Each line of the data below from the one holding "ATOM 189 C CA" to the one holding "ATOM 207 C CA", inclusive, is to be reproduced exactly; no other line belongs in the answer.

== Dataset excerpts

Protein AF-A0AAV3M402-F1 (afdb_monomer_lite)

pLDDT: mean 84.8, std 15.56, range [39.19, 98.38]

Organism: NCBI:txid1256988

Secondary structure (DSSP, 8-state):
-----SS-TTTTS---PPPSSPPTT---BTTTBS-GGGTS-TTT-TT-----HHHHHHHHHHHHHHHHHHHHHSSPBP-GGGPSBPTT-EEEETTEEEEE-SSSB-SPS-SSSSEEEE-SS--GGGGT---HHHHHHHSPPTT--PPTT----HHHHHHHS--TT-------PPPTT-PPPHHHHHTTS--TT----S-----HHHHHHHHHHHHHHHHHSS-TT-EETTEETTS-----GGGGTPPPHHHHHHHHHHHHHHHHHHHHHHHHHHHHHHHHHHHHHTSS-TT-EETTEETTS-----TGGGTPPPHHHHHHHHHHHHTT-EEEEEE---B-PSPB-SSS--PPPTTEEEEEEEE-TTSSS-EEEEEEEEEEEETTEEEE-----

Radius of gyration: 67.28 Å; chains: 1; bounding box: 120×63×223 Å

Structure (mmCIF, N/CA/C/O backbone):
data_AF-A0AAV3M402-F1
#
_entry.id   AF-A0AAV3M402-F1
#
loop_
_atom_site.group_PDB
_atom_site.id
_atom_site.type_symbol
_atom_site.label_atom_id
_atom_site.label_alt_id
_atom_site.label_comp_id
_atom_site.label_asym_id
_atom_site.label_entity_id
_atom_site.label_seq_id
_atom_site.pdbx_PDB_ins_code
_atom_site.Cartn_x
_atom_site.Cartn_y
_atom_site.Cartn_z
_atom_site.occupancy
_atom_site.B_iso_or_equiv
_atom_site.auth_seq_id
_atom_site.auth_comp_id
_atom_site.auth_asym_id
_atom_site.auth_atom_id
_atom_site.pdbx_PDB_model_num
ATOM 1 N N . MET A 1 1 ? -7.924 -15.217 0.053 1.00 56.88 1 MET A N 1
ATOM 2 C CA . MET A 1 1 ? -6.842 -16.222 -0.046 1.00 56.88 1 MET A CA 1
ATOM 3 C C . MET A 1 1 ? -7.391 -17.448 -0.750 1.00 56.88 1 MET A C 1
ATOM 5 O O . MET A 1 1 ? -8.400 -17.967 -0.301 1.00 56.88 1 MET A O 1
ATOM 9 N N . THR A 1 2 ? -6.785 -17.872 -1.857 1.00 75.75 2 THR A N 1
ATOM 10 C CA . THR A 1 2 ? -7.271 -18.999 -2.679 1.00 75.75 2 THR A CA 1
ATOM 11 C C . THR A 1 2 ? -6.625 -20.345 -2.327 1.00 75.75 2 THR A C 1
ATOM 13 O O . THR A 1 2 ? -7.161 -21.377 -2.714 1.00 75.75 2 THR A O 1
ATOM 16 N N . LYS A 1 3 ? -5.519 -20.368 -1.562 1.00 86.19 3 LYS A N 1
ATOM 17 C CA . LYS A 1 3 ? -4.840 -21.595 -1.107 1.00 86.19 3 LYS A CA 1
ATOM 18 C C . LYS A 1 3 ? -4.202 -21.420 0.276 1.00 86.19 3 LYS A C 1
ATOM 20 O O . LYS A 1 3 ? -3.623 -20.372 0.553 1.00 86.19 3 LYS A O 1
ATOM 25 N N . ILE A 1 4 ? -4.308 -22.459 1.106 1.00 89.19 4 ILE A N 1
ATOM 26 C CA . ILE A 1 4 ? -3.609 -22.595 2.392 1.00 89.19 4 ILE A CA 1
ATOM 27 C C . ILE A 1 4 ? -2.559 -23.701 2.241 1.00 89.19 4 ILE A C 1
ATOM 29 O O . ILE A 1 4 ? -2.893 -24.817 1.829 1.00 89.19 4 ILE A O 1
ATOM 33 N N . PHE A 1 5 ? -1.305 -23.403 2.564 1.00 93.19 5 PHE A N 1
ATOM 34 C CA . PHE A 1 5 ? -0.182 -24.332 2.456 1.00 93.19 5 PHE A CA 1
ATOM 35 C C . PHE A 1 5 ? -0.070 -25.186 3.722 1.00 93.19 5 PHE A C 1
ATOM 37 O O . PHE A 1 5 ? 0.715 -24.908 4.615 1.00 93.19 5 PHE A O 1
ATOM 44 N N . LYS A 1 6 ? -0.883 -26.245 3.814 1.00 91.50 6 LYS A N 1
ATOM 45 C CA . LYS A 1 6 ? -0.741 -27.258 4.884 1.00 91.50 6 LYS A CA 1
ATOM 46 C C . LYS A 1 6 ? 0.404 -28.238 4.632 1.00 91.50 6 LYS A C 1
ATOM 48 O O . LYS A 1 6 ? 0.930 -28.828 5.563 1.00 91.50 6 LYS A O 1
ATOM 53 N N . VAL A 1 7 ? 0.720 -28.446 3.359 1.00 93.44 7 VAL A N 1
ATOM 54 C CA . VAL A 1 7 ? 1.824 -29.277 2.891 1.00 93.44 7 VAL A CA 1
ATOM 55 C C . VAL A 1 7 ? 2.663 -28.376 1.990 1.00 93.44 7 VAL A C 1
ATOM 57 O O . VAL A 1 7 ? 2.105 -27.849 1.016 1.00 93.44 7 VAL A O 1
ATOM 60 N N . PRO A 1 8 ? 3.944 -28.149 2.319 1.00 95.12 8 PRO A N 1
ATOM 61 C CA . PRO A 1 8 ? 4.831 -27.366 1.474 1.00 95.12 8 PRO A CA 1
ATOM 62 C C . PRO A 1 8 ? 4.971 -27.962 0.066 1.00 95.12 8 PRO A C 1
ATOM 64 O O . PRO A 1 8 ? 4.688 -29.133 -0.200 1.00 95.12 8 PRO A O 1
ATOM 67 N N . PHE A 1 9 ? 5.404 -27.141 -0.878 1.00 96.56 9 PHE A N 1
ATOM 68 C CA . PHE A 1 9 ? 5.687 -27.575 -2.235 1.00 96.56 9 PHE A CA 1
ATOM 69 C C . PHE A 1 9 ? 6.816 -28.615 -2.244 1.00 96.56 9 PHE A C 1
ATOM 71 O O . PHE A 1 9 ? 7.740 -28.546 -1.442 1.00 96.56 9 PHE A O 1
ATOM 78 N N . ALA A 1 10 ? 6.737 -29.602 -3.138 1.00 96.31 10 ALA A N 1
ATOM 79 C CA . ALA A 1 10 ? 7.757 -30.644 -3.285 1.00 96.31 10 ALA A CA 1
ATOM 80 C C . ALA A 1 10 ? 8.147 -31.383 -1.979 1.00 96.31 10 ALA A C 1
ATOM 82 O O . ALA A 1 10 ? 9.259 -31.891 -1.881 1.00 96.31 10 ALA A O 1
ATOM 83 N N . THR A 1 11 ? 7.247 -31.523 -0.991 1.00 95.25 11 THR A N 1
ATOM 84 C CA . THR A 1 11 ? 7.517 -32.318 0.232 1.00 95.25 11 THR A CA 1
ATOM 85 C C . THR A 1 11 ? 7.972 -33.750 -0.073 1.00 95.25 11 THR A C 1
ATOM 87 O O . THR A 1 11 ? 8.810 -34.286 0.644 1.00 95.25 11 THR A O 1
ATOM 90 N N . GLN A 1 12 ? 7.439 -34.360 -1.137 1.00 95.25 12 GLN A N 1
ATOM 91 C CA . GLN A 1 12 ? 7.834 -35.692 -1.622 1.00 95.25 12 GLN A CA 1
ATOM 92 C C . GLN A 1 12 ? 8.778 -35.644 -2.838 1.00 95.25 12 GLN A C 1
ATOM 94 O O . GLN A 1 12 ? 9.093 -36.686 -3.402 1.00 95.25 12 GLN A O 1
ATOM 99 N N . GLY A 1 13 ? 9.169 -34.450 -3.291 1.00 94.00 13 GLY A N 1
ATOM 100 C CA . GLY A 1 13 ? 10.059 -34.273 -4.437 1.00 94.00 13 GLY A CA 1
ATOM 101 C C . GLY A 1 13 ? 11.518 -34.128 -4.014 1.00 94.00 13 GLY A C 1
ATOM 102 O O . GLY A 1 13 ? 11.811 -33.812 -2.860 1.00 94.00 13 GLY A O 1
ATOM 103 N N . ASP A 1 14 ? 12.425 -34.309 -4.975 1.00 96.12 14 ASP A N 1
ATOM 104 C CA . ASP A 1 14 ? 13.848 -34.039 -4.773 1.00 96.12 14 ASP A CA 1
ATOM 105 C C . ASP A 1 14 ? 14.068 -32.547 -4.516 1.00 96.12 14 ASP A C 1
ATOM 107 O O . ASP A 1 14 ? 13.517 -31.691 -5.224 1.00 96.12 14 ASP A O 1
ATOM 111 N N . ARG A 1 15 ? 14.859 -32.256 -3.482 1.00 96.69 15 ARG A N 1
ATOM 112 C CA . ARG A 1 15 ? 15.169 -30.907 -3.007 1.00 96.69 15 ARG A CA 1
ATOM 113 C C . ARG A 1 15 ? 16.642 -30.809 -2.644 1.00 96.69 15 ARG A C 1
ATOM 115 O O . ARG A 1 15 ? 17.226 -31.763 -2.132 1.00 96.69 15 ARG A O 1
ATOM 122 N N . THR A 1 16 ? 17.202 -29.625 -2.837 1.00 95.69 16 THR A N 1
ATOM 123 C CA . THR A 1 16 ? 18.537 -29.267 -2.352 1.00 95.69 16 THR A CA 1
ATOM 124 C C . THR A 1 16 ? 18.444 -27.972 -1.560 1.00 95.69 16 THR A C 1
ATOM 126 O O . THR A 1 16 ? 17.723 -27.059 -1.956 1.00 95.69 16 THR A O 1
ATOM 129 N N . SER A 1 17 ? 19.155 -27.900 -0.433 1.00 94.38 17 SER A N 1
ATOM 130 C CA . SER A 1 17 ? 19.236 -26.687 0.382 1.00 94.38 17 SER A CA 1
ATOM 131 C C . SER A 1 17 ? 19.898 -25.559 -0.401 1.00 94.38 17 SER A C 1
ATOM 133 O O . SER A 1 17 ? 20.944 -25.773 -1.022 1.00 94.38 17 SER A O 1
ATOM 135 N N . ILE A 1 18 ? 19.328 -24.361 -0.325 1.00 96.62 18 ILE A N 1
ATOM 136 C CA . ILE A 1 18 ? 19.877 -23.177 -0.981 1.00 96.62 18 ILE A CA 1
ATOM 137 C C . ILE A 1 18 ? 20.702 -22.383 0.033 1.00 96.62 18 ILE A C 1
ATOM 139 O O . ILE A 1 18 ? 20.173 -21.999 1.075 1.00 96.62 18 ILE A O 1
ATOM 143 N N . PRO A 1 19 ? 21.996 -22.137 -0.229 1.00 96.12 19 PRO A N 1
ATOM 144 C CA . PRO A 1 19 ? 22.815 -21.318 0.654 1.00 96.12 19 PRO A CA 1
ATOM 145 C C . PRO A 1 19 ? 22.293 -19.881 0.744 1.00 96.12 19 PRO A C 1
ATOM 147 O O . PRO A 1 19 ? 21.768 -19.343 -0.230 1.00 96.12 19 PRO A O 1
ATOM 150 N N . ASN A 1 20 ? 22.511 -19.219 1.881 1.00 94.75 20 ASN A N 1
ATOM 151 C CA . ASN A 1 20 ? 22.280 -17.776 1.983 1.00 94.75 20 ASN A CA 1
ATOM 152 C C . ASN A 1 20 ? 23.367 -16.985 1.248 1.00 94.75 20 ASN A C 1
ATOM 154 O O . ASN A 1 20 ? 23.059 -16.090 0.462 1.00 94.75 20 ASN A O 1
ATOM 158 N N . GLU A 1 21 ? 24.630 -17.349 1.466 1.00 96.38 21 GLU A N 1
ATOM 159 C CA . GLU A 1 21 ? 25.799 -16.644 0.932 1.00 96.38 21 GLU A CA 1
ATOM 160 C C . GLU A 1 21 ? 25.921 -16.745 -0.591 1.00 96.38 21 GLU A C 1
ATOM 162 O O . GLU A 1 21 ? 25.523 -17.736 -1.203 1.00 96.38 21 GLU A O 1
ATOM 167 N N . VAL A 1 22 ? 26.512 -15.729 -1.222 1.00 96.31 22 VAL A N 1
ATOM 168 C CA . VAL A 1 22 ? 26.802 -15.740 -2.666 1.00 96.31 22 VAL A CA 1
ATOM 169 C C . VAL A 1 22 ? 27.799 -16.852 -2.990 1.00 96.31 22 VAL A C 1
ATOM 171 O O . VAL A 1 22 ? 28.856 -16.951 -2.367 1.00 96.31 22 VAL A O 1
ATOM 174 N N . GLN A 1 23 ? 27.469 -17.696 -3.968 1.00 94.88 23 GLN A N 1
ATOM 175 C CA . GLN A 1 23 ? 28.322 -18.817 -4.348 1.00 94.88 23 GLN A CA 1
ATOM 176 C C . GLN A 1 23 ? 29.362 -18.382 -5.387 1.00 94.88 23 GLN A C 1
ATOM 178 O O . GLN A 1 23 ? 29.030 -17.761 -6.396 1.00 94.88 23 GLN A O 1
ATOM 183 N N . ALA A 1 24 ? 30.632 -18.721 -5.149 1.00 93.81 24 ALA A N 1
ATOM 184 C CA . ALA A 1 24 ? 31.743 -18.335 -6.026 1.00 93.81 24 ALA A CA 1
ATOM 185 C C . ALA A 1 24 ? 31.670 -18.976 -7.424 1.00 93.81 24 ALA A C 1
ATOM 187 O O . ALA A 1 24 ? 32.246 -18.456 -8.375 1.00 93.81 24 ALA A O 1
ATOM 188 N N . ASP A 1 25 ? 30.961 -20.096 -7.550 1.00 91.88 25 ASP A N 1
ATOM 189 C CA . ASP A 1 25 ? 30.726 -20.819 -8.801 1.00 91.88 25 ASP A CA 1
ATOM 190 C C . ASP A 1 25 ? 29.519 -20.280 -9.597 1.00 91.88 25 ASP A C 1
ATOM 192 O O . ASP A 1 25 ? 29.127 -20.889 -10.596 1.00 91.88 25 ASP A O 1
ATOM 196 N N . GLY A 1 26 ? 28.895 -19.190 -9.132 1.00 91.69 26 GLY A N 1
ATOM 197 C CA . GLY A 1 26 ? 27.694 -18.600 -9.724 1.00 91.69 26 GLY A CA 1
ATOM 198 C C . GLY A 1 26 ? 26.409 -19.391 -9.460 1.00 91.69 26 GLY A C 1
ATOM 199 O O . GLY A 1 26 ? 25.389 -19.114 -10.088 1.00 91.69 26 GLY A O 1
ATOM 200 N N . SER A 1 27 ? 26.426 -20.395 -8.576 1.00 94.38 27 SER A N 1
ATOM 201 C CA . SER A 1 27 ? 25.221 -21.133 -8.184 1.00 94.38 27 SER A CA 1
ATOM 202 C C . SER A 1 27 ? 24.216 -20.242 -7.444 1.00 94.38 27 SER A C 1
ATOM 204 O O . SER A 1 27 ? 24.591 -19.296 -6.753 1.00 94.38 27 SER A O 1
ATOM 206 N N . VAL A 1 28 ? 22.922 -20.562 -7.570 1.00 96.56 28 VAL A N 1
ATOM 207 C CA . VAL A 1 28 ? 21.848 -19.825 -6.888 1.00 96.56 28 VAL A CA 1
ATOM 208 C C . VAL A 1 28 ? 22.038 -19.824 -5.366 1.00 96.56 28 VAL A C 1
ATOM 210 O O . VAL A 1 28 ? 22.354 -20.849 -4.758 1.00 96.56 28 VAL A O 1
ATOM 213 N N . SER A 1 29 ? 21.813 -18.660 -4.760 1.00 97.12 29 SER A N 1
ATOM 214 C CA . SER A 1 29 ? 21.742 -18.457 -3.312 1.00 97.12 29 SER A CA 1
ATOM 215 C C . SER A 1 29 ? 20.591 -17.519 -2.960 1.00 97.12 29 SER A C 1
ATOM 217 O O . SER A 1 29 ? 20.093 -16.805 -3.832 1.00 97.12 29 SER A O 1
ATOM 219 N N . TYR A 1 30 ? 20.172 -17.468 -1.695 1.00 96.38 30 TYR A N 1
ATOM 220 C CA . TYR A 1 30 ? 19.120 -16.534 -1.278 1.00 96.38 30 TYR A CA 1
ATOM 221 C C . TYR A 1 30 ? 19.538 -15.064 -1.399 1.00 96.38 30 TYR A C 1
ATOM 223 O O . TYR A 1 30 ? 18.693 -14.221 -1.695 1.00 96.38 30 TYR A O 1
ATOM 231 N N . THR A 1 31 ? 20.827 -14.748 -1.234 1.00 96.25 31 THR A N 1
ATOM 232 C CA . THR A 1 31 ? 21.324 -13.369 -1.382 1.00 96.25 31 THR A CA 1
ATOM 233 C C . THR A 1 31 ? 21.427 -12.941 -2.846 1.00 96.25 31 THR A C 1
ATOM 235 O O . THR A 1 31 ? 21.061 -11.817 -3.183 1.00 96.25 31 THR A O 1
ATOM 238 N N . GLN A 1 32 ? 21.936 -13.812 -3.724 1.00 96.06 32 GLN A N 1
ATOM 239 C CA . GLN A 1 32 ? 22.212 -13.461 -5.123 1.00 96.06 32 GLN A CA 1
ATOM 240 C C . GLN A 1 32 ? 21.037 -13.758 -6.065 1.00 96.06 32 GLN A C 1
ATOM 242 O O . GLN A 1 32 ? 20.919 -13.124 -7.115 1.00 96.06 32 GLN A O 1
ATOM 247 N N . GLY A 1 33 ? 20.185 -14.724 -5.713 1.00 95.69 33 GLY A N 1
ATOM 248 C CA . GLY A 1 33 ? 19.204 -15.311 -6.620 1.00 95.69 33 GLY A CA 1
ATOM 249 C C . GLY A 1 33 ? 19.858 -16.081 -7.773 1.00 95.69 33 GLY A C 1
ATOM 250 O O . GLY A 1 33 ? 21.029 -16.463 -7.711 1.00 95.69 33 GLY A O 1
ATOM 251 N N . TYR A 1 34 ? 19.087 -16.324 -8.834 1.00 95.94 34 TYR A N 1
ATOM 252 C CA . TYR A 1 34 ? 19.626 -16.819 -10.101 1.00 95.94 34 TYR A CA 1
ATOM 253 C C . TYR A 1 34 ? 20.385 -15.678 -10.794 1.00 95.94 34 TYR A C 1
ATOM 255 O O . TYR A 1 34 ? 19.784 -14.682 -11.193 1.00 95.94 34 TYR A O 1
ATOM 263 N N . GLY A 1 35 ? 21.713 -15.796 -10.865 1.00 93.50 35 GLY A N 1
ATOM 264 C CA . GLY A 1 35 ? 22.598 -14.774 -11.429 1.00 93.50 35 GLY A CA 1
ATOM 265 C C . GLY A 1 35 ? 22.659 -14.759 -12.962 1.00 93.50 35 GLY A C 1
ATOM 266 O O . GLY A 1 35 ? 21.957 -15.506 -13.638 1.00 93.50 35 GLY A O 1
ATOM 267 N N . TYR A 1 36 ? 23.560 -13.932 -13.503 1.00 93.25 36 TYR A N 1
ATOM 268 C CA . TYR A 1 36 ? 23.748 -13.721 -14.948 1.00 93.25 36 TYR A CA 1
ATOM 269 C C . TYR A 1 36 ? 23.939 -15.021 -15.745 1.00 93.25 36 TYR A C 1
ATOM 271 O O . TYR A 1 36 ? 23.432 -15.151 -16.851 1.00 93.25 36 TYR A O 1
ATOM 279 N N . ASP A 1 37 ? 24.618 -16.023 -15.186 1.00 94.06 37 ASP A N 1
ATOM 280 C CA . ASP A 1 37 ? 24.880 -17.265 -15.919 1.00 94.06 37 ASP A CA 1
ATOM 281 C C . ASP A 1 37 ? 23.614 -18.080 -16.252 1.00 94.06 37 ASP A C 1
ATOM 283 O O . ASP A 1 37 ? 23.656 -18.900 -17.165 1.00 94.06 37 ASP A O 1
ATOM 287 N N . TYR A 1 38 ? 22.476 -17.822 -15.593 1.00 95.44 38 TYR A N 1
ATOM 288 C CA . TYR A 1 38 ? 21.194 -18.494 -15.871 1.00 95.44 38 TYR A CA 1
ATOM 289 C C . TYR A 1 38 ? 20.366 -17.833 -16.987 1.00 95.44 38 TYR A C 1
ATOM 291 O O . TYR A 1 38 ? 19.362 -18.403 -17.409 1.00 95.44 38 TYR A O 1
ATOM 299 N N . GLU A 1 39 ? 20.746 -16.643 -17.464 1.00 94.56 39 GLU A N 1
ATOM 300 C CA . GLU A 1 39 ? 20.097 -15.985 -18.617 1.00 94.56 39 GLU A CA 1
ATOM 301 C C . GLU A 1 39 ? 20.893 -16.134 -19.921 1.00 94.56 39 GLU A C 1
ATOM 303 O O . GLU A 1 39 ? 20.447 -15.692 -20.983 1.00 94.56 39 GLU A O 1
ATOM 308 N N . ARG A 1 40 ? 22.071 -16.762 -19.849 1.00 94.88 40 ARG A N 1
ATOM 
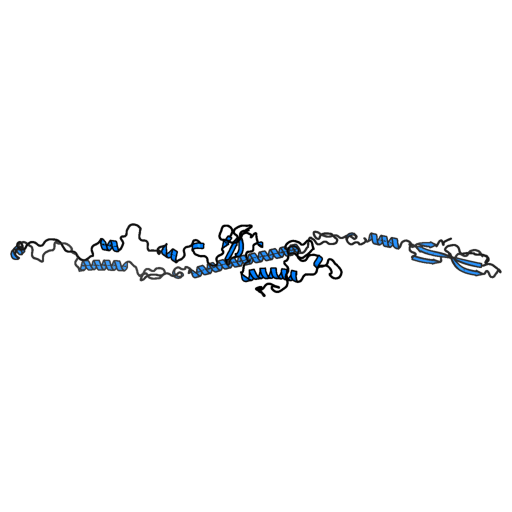309 C CA . ARG A 1 40 ? 22.937 -16.998 -21.007 1.00 94.88 40 ARG A CA 1
ATOM 310 C C . ARG A 1 40 ? 22.332 -18.056 -21.924 1.00 94.88 40 ARG A C 1
ATOM 312 O O . ARG A 1 40 ? 21.575 -18.929 -21.504 1.00 94.88 40 ARG A O 1
ATOM 319 N N . ASP A 1 41 ? 22.682 -17.968 -23.203 1.00 93.38 41 ASP A N 1
ATOM 320 C CA . ASP A 1 41 ? 22.186 -18.885 -24.223 1.00 93.38 41 ASP A CA 1
ATOM 321 C C . ASP A 1 41 ? 22.748 -20.297 -23.999 1.00 93.38 41 ASP A C 1
ATOM 323 O O . ASP A 1 41 ? 23.945 -20.540 -24.141 1.00 93.38 41 ASP A O 1
ATOM 327 N N . GLN A 1 42 ? 21.859 -21.234 -23.668 1.00 93.50 42 GLN A N 1
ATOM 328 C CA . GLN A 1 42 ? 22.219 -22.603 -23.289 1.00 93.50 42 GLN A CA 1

====

Result →
ATOM 189 C CA . ASP A 1 25 ? 30.726 -20.819 -8.801 1.00 91.88 25 ASP A CA 1
ATOM 190 C C . ASP A 1 25 ? 29.519 -20.280 -9.597 1.00 91.88 25 ASP A C 1
ATOM 192 O O . ASP A 1 25 ? 29.127 -20.889 -10.596 1.00 91.88 25 ASP A O 1
ATOM 196 N N . GLY A 1 26 ? 28.895 -19.190 -9.132 1.00 91.69 26 GLY A N 1
ATOM 197 C CA . GLY A 1 26 ? 27.694 -18.600 -9.724 1.00 91.69 26 GLY A CA 1
ATOM 198 C C . GLY A 1 26 ? 26.409 -19.391 -9.460 1.00 91.69 26 GLY A C 1
ATOM 199 O O . GLY A 1 26 ? 25.389 -19.114 -10.088 1.00 91.69 26 GLY A O 1
ATOM 200 N N . SER A 1 27 ? 26.426 -20.395 -8.576 1.00 94.38 27 SER A N 1
ATOM 201 C CA . SER A 1 27 ? 25.221 -21.133 -8.184 1.00 94.38 27 SER A CA 1
ATOM 202 C C . SER A 1 27 ? 24.216 -20.242 -7.444 1.00 94.38 27 SER A C 1
ATOM 204 O O . SER A 1 27 ? 24.591 -19.296 -6.753 1.00 94.38 27 SER A O 1
ATOM 206 N N . VAL A 1 28 ? 22.922 -20.562 -7.570 1.00 96.56 28 VAL A N 1
ATOM 207 C CA . VAL A 1 28 ? 21.848 -19.825 -6.888 1.00 96.56 28 VAL A CA 1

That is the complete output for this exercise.